* EXERCISE PROMPT *
Please repeat the lines below exactly. Begin with the line containing "ATOM 65 O O" and go on through the line containing "ATOM 80 O O . PRO".

* DATA IN THIS EXERCISE *
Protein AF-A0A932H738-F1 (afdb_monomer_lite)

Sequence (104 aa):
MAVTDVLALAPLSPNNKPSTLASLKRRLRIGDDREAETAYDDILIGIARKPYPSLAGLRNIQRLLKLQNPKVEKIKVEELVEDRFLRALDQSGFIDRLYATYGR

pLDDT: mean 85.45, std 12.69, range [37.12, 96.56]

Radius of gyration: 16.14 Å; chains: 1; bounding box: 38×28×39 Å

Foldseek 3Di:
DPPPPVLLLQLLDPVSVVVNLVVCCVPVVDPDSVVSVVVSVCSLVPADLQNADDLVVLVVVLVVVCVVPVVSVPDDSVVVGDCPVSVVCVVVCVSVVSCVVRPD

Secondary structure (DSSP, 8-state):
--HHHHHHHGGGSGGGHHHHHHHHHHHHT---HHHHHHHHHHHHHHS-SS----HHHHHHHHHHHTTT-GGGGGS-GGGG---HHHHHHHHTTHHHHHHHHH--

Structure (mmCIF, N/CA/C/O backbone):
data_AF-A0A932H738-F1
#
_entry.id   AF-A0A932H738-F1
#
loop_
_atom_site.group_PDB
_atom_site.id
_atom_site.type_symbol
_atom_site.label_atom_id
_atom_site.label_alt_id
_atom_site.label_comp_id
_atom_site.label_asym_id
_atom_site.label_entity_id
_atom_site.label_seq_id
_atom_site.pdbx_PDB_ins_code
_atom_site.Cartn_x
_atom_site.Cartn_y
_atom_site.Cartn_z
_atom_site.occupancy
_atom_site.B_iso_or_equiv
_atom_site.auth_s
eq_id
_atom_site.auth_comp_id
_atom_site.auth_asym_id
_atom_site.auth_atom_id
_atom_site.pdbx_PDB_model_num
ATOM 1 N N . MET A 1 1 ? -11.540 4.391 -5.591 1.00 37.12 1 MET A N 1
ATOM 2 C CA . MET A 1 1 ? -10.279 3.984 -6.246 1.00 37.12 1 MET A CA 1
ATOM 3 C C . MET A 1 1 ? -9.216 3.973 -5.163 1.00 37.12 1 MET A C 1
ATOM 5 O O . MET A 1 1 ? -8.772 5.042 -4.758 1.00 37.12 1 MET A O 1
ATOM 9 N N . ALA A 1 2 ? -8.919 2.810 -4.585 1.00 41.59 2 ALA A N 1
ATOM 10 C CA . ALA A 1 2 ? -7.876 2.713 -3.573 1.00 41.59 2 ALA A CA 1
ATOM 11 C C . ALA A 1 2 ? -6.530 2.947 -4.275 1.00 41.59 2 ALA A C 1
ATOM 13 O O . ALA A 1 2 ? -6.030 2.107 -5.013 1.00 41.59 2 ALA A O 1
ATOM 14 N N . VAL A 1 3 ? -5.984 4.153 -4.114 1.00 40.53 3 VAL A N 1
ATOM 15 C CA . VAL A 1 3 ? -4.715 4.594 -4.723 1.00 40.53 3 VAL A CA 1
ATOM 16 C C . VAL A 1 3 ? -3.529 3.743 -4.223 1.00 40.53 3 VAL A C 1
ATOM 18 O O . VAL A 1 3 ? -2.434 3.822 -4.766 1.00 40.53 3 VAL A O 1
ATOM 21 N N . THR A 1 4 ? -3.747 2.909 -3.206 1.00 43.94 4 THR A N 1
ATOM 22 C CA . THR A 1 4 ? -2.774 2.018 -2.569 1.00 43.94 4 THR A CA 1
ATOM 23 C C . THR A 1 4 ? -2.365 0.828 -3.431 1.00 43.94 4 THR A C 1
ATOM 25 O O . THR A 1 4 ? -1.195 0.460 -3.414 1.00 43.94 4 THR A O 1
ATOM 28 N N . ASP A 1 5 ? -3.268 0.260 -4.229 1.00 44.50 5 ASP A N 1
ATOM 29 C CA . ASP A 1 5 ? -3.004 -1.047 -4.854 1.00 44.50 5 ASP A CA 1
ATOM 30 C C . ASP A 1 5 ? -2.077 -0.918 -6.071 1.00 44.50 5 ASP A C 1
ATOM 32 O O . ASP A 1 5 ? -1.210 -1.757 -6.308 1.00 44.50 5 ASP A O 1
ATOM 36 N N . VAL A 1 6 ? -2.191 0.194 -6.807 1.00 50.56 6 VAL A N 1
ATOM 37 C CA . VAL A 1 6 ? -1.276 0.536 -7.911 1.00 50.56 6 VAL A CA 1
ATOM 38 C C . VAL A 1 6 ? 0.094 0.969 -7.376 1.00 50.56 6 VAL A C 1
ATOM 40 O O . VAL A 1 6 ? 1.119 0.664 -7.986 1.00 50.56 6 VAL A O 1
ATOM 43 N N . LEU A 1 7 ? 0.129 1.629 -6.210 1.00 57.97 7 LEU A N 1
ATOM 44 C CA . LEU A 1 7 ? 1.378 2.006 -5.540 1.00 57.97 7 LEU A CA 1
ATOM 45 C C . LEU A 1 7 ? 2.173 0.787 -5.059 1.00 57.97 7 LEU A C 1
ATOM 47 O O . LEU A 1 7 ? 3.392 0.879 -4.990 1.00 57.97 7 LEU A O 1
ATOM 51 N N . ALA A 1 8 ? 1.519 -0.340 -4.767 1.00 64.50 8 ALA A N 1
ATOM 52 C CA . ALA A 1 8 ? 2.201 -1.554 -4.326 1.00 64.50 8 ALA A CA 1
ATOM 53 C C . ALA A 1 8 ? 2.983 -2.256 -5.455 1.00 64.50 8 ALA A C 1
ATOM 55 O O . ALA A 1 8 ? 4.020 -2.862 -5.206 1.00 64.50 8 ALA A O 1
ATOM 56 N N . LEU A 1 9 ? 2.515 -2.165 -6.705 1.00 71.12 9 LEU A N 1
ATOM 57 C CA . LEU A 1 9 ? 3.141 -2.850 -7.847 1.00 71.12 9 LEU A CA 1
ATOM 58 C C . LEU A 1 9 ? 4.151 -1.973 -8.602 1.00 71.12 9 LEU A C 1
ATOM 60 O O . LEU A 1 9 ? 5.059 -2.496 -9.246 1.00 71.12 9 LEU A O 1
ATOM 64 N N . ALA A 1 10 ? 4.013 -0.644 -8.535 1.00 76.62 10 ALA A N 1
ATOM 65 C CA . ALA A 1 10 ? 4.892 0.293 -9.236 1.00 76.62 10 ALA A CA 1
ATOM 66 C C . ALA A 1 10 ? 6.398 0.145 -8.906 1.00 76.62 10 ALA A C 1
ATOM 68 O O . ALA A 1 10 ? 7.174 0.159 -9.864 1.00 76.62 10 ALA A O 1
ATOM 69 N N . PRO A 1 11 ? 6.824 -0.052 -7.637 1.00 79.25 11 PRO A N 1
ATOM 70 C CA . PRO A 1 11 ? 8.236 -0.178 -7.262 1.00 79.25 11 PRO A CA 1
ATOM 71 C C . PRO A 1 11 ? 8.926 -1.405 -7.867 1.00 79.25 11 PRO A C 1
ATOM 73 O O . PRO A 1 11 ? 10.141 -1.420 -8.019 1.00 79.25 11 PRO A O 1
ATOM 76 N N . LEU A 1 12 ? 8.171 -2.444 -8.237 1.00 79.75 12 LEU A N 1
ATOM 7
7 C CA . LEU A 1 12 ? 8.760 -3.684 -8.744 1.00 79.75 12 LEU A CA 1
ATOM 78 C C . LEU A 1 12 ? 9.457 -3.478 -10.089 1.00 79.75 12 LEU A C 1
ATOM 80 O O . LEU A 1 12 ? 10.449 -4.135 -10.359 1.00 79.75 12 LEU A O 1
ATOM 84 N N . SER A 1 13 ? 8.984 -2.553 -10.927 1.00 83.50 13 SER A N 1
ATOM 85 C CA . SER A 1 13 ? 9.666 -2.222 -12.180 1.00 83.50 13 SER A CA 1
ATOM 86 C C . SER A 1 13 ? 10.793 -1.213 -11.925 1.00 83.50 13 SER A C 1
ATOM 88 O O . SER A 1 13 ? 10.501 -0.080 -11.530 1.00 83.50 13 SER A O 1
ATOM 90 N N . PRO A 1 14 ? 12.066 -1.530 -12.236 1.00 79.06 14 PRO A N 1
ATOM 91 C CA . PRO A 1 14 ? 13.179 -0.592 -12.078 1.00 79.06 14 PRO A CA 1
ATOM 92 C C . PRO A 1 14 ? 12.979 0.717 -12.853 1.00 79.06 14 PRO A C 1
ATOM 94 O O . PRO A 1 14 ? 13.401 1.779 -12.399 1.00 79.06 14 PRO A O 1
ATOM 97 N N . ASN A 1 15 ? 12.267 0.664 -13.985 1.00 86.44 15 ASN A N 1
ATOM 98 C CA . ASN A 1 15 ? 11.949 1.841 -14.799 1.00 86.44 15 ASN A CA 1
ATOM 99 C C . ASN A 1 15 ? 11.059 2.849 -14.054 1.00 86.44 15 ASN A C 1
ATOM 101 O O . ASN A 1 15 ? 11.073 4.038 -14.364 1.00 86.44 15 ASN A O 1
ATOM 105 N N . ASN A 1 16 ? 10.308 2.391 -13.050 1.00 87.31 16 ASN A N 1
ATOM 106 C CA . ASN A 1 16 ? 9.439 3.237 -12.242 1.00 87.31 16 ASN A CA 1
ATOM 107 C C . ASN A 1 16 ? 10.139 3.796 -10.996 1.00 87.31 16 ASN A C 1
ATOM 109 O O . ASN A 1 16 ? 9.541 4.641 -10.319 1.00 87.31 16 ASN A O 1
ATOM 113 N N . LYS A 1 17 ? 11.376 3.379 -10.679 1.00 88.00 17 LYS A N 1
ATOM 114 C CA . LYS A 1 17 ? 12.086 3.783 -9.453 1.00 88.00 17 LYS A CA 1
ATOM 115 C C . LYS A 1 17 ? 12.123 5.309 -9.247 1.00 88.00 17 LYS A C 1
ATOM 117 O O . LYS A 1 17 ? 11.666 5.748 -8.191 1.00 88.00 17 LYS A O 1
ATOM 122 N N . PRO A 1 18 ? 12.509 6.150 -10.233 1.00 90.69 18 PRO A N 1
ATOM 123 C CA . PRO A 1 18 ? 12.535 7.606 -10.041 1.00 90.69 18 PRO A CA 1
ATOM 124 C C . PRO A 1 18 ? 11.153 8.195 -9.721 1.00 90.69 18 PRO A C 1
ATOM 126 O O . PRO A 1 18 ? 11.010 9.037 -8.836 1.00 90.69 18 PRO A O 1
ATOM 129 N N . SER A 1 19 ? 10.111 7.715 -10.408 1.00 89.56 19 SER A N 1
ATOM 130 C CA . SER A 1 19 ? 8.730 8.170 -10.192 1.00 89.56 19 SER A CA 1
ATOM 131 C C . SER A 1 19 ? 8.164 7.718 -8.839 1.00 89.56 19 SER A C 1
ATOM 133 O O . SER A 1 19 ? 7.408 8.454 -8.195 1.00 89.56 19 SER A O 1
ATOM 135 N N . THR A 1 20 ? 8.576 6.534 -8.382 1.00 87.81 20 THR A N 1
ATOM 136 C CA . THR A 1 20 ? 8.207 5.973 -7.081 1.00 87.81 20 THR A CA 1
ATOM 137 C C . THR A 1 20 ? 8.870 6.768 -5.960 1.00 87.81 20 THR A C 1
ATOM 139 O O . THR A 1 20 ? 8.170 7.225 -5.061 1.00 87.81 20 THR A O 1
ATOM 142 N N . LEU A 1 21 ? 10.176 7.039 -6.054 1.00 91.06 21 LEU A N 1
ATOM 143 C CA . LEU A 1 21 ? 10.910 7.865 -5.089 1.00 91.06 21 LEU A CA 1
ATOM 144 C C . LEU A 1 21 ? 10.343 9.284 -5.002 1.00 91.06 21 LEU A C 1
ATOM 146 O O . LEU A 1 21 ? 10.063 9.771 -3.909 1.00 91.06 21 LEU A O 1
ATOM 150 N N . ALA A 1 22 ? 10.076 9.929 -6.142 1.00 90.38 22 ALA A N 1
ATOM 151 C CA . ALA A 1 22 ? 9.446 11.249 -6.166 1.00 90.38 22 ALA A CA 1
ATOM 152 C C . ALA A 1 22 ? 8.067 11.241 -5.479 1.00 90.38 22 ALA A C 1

==

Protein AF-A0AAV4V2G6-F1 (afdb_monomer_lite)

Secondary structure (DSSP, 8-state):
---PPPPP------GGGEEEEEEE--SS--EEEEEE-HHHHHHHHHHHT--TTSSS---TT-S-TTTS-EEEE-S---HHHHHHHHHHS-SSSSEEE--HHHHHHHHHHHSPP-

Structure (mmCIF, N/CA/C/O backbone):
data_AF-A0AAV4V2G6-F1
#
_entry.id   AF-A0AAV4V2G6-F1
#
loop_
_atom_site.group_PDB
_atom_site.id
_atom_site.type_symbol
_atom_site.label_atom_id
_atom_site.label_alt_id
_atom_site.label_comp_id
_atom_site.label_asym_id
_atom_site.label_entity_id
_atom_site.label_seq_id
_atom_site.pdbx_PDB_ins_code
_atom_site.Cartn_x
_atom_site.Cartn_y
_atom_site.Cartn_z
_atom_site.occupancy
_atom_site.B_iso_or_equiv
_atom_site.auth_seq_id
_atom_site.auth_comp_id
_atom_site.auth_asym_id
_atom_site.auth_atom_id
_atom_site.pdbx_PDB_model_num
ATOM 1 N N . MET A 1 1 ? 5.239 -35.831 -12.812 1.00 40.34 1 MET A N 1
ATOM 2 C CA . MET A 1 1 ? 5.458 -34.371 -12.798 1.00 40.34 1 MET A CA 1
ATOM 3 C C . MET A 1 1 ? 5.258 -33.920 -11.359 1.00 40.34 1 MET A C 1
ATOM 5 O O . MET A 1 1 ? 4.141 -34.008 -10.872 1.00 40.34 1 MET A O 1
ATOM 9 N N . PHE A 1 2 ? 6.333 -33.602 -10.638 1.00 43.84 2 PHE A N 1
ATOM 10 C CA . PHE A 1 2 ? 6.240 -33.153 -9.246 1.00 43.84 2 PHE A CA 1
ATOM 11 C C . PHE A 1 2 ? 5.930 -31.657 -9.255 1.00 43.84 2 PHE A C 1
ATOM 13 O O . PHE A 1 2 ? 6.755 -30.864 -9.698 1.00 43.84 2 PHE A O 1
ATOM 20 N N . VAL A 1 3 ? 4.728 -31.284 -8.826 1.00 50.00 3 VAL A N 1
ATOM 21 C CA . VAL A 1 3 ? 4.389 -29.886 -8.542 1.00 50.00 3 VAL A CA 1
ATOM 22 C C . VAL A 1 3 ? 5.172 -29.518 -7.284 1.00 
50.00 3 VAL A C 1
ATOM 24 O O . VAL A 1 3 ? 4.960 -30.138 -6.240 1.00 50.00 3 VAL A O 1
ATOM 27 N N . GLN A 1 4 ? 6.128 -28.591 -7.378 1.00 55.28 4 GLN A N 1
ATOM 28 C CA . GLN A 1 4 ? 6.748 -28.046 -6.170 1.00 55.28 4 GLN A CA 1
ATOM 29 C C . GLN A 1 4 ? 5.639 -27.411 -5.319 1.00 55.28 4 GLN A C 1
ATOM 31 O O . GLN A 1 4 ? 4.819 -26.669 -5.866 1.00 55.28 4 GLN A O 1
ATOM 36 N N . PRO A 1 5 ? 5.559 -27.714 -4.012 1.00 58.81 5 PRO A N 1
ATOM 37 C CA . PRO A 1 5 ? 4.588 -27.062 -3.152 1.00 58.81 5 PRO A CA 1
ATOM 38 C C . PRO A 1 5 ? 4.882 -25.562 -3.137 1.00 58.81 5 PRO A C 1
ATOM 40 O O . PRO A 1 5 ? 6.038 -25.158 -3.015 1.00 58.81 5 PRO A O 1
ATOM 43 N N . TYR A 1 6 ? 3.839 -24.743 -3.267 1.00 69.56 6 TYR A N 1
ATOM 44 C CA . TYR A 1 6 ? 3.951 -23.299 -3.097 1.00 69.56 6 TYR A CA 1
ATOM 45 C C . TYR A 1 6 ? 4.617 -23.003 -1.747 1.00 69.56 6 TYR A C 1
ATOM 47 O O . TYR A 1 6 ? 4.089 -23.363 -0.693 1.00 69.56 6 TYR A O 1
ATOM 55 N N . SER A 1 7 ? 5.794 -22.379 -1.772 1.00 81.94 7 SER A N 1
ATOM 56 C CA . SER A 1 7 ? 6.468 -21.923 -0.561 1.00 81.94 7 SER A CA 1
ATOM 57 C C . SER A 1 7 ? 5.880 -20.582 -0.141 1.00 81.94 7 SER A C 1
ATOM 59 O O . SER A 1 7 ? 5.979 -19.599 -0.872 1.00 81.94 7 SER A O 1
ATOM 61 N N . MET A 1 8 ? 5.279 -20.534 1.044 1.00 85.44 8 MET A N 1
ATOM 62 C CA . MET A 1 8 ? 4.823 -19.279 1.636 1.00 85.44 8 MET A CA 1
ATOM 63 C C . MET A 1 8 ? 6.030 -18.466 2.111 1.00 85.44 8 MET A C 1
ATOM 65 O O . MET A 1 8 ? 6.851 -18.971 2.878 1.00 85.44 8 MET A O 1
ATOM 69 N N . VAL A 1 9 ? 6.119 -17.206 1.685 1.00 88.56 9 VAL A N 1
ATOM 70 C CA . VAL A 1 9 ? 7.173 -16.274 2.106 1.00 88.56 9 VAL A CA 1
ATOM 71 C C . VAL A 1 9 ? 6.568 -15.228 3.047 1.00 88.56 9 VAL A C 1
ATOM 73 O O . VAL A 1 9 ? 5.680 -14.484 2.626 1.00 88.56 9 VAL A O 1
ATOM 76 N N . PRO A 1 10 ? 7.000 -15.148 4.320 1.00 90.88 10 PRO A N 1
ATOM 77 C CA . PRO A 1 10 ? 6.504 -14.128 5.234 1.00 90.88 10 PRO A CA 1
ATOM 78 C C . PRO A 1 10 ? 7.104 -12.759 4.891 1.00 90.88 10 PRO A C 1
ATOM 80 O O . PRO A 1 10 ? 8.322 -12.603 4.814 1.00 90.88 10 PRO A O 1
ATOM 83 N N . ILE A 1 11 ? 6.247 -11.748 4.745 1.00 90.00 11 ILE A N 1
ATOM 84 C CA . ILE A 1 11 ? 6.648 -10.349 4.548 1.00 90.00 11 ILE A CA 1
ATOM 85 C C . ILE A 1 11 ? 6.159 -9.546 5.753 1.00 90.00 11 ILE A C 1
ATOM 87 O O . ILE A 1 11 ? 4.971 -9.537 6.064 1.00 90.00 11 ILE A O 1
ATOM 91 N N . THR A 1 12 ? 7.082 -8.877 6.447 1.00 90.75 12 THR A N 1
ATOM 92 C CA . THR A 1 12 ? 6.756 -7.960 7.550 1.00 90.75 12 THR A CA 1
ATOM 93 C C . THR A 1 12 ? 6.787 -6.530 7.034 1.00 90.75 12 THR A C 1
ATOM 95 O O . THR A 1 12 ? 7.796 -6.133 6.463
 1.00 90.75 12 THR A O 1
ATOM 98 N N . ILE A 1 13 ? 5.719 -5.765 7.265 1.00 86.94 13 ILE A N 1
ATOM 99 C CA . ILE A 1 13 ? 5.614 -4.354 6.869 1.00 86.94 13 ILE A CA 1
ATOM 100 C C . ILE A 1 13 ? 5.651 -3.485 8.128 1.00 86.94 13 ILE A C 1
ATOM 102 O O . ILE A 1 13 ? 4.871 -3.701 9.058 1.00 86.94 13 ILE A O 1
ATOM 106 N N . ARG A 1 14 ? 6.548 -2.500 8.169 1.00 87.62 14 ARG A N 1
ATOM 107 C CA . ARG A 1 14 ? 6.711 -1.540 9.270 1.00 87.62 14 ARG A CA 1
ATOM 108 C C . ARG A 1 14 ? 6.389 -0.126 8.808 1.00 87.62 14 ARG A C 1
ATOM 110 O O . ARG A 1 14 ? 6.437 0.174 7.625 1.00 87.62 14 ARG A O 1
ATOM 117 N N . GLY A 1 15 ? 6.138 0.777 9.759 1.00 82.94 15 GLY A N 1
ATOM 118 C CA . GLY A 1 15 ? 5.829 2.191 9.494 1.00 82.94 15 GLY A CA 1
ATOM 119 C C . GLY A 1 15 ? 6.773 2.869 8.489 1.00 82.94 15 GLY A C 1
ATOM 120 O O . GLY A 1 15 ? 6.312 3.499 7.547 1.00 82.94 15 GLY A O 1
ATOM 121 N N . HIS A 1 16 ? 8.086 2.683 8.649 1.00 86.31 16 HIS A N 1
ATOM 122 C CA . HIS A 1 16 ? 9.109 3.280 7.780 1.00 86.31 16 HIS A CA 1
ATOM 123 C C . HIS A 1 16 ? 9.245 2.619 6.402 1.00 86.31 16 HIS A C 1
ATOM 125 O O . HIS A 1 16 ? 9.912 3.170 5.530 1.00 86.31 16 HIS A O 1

* SOLUTION FOR THIS PROBLEM *
ATOM 65 O O . MET A 1 8 ? 6.851 -18.971 2.878 1.00 85.44 8 MET A O 1
ATOM 69 N N . VAL A 1 9 ? 6.119 -17.206 1.685 1.00 88.56 9 VAL A N 1
ATOM 70 C CA . VAL A 1 9 ? 7.173 -16.274 2.106 1.00 88.56 9 VAL A CA 1
ATOM 71 C C . VAL A 1 9 ? 6.568 -15.228 3.047 1.00 88.56 9 VAL A C 1
ATOM 73 O O . VAL A 1 9 ? 5.680 -14.484 2.626 1.00 88.56 9 VAL A O 1
ATOM 76 N N . PRO A 1 10 ? 7.000 -15.148 4.320 1.00 90.88 10 PRO A N 1
ATOM 77 C CA . PRO A 1 10 ? 6.504 -14.128 5.234 1.00 90.88 10 PRO A CA 1
ATOM 78 C C . PRO A 1 10 ? 7.104 -12.759 4.891 1.00 90.88 10 PRO A C 1
ATOM 80 O O . PRO A 1 10 ? 8.322 -12.603 4.814 1.00 90.88 10 PRO A O 1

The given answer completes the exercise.